飄藍(lán)提示您:看后求收藏(詩鼎小說網(wǎng)網(wǎng)m.autocad360.cn),接著再看更方便。
參加鄉(xiāng)試,中過舉人。一直到康熙十五年,大公子參加殿試,中二甲第七名,御賜進(jìn)士出身。
合府上下俱是一片歡欣。老爺本就希望公子在仕途一路上有所作為,如今更是歡喜得不住夸贊,滿面春風(fēng)得意。
那日公子進(jìn)宮面圣回來,已是夜色初降,月上柳梢。
少夫人因近日來身子常有不適,早早便睡下了。我輕輕給她放下帳簾,又添了幾塊安神定氣的蘇合香,卻忽然聽見書房那邊傳來幾縷笛聲,似是哀婉無限,欲訴還休。
是公子……
我端了涼茶循聲而去,夏日的夜晚極為明朗,天幕上粒粒星子,剔透玲瓏。
幾點(diǎn)流螢輕盈飛舞處,我看見大公子倚著一株垂柳席地而坐,微斂了眼,在吹奏一只玉笛。
他一身干凈的白衣,如天邊流云,沾染不上絲毫凡俗塵煙。指間清碧的冷玉愈發(fā)襯的手指幾欲透明。
眼前的人,竟似不屬于這紫陌紅塵。原是尋常景物,只因他往那一坐,竟似身處晶宮鮫室,玉宇瓊樓一般。或許他本就是天上之人,只是偶落塵世,才沾惹了這七情八苦,再也回不到清凈無欲的天界,只能作人世間一枝孤芳自潔、冷香自清的白梅。

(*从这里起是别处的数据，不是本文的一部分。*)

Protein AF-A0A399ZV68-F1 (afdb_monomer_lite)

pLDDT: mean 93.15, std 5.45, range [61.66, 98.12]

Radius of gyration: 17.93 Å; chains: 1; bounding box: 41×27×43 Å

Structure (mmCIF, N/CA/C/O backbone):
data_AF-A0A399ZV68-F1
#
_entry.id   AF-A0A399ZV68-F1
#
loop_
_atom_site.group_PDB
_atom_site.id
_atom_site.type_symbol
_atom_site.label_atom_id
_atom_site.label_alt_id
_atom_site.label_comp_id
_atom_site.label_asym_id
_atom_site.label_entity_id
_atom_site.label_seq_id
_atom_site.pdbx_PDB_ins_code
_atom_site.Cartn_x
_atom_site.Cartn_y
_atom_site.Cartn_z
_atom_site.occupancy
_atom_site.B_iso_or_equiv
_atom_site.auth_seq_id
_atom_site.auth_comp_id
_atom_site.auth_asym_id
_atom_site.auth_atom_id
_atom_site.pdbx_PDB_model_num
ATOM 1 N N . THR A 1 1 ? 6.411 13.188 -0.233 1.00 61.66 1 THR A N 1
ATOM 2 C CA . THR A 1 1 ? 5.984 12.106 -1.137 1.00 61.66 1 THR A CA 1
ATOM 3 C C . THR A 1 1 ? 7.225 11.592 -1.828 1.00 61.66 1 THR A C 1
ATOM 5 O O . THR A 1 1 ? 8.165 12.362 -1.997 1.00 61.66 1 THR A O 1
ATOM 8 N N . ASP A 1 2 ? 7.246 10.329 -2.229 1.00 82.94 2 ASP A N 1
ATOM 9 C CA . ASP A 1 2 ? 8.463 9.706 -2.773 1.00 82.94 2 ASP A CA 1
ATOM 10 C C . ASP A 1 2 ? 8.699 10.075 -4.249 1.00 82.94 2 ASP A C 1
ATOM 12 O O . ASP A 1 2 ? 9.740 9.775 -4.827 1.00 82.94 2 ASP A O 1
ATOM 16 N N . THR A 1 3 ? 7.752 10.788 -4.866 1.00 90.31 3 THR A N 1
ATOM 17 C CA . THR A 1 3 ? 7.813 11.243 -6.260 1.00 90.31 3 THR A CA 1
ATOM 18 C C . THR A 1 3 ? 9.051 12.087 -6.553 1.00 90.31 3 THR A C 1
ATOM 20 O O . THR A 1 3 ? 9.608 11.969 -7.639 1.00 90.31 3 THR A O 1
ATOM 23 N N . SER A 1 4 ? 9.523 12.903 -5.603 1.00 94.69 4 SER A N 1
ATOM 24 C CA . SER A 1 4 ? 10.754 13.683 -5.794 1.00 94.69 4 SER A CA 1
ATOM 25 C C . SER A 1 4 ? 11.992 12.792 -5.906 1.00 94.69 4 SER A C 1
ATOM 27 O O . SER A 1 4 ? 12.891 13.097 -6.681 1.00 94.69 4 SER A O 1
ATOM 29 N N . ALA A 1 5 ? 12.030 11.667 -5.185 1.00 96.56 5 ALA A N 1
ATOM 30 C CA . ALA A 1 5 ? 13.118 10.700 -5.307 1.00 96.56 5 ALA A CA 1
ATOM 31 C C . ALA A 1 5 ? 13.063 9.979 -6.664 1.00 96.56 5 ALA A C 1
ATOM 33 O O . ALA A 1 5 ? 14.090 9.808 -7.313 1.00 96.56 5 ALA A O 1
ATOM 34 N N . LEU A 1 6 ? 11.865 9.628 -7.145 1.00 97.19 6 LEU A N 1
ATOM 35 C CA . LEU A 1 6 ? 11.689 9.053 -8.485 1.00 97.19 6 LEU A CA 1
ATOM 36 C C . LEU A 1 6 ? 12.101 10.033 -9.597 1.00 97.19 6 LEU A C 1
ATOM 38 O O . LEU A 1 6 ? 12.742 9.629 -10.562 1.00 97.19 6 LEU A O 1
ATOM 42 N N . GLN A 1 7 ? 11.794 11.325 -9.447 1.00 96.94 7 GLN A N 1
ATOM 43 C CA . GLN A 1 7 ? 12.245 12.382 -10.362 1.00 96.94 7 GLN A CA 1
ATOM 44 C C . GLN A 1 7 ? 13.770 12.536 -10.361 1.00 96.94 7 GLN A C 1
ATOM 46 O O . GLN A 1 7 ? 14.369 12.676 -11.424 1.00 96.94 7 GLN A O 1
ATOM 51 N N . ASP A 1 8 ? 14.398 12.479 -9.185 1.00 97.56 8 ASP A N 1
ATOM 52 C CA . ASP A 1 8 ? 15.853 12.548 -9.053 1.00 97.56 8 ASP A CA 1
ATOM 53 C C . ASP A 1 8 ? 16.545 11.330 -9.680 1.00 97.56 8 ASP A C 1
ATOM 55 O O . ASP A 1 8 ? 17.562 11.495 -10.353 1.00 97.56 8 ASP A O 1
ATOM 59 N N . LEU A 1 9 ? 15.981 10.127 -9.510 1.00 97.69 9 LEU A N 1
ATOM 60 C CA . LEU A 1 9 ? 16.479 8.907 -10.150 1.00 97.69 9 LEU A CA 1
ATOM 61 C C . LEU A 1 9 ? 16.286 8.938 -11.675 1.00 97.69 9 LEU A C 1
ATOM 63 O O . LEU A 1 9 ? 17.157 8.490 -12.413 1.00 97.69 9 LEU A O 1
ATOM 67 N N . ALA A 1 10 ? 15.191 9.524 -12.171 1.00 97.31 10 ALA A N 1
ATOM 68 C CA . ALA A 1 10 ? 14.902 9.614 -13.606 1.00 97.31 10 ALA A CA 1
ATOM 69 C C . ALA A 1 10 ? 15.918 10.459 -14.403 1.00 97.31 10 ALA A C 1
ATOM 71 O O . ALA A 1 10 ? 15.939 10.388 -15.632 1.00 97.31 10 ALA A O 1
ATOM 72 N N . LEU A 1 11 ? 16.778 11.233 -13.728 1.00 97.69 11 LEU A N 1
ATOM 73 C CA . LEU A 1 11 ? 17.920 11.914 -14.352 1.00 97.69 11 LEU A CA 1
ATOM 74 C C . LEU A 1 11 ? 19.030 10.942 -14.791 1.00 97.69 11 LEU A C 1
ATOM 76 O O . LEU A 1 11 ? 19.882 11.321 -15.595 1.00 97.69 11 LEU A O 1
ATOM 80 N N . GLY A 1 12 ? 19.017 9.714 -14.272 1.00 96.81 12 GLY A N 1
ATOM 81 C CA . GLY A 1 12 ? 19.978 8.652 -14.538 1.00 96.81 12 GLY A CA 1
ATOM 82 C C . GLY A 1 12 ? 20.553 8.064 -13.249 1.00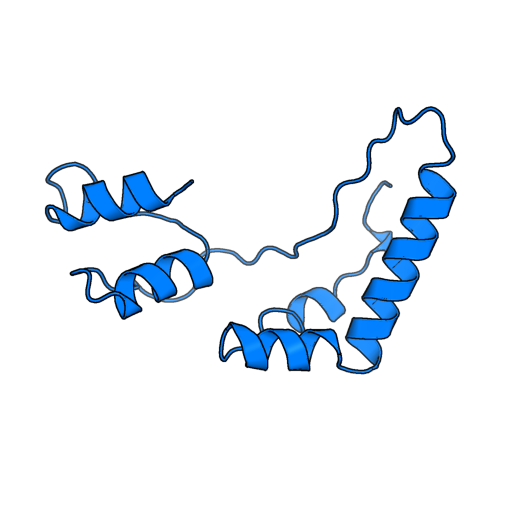 96.81 12 GLY A C 1
ATOM 83 O O . GLY A 1 12 ? 20.863 8.796 -12.303 1.00 96.81 12 GLY A O 1
ATOM 84 N N . ASP A 1 13 ? 20.738 6.744 -13.245 1.00 91.69 13 ASP A N 1
ATOM 85 C CA . ASP A 1 13 ? 21.361 6.001 -12.148 1.00 91.69 13 ASP A CA 1
ATOM 86 C C . ASP A 1 13 ? 22.721 6.624 -11.773 1.00 91.69 13 ASP A C 1
ATOM 88 O O . ASP A 1 13 ? 23.581 6.849 -12.630 1.00 91.69 13 ASP A O 1
ATOM 92 N N . GLY A 1 14 ? 22.909 6.934 -10.489 1.00 94.25 14 GLY A N 1
ATOM 93 C CA . GLY A 1 14 ? 24.147 7.508 -9.952 1.00 94.25 14 GLY A CA 1
ATOM 94 C C . GLY A 1 14 ? 24.338 9.010 -10.210 1.00 94.25 14 GLY A C 1
ATOM 95 O O . GLY A 1 14 ? 25.343 9.576 -9.779 1.00 94.25 14 GLY A O 1
ATOM 96 N N . VAL A 1 15 ? 23.392 9.695 -10.873 1.00 97.44 15 VAL A N 1
ATOM 97 C CA . VAL A 1 15 ? 23.442 11.163 -11.047 1.00 97.44 15 VAL A CA 1
ATOM 98 C C . VAL A 1 15 ? 23.086 11.874 -9.741 1.00 97.44 15 VAL A C 1
ATOM 100 O O . VAL A 1 15 ? 23.790 12.785 -9.306 1.00 97.44 15 VAL A O 1
ATOM 103 N N . ARG A 1 16 ? 21.983 11.457 -9.110 1.00 97.56 16 ARG A N 1
ATOM 104 C CA . ARG A 1 16 ? 21.562 11.931 -7.778 1.00 97.56 16 ARG A CA 1
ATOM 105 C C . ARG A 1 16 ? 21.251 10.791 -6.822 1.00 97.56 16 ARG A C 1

我忽然想起以前聽人說過,世間之事從來難有雙全,才子而美姿容,佳人而飽詩書,必遭天妒。
而公子,就時(shí)常讓我心里不安。總怕哪天一睜眼,公子已經(jīng)從身旁消失。到那時(shí),我真的想不出,茫茫天地間,還有何處是我的歸依……
我正思潮起伏間,忽然聽得笛聲倏忽而止,一聲低回的嘆息隨夜風(fēng)傳來。
我深吸一口氣,稍微平復(fù)了一下心神,走出回廊拐角。笑道:“聽笛聲就知道公子在這兒。既是回來了,怎么不回房里歇著?見過老爺沒有?”
大公子聞聲抬頭,見是我,微微笑了笑:“見過了。”
我走近他身畔,把盤子擱在地上:“今日進(jìn)宮面圣,皇上想是大為褒獎(jiǎng)了?”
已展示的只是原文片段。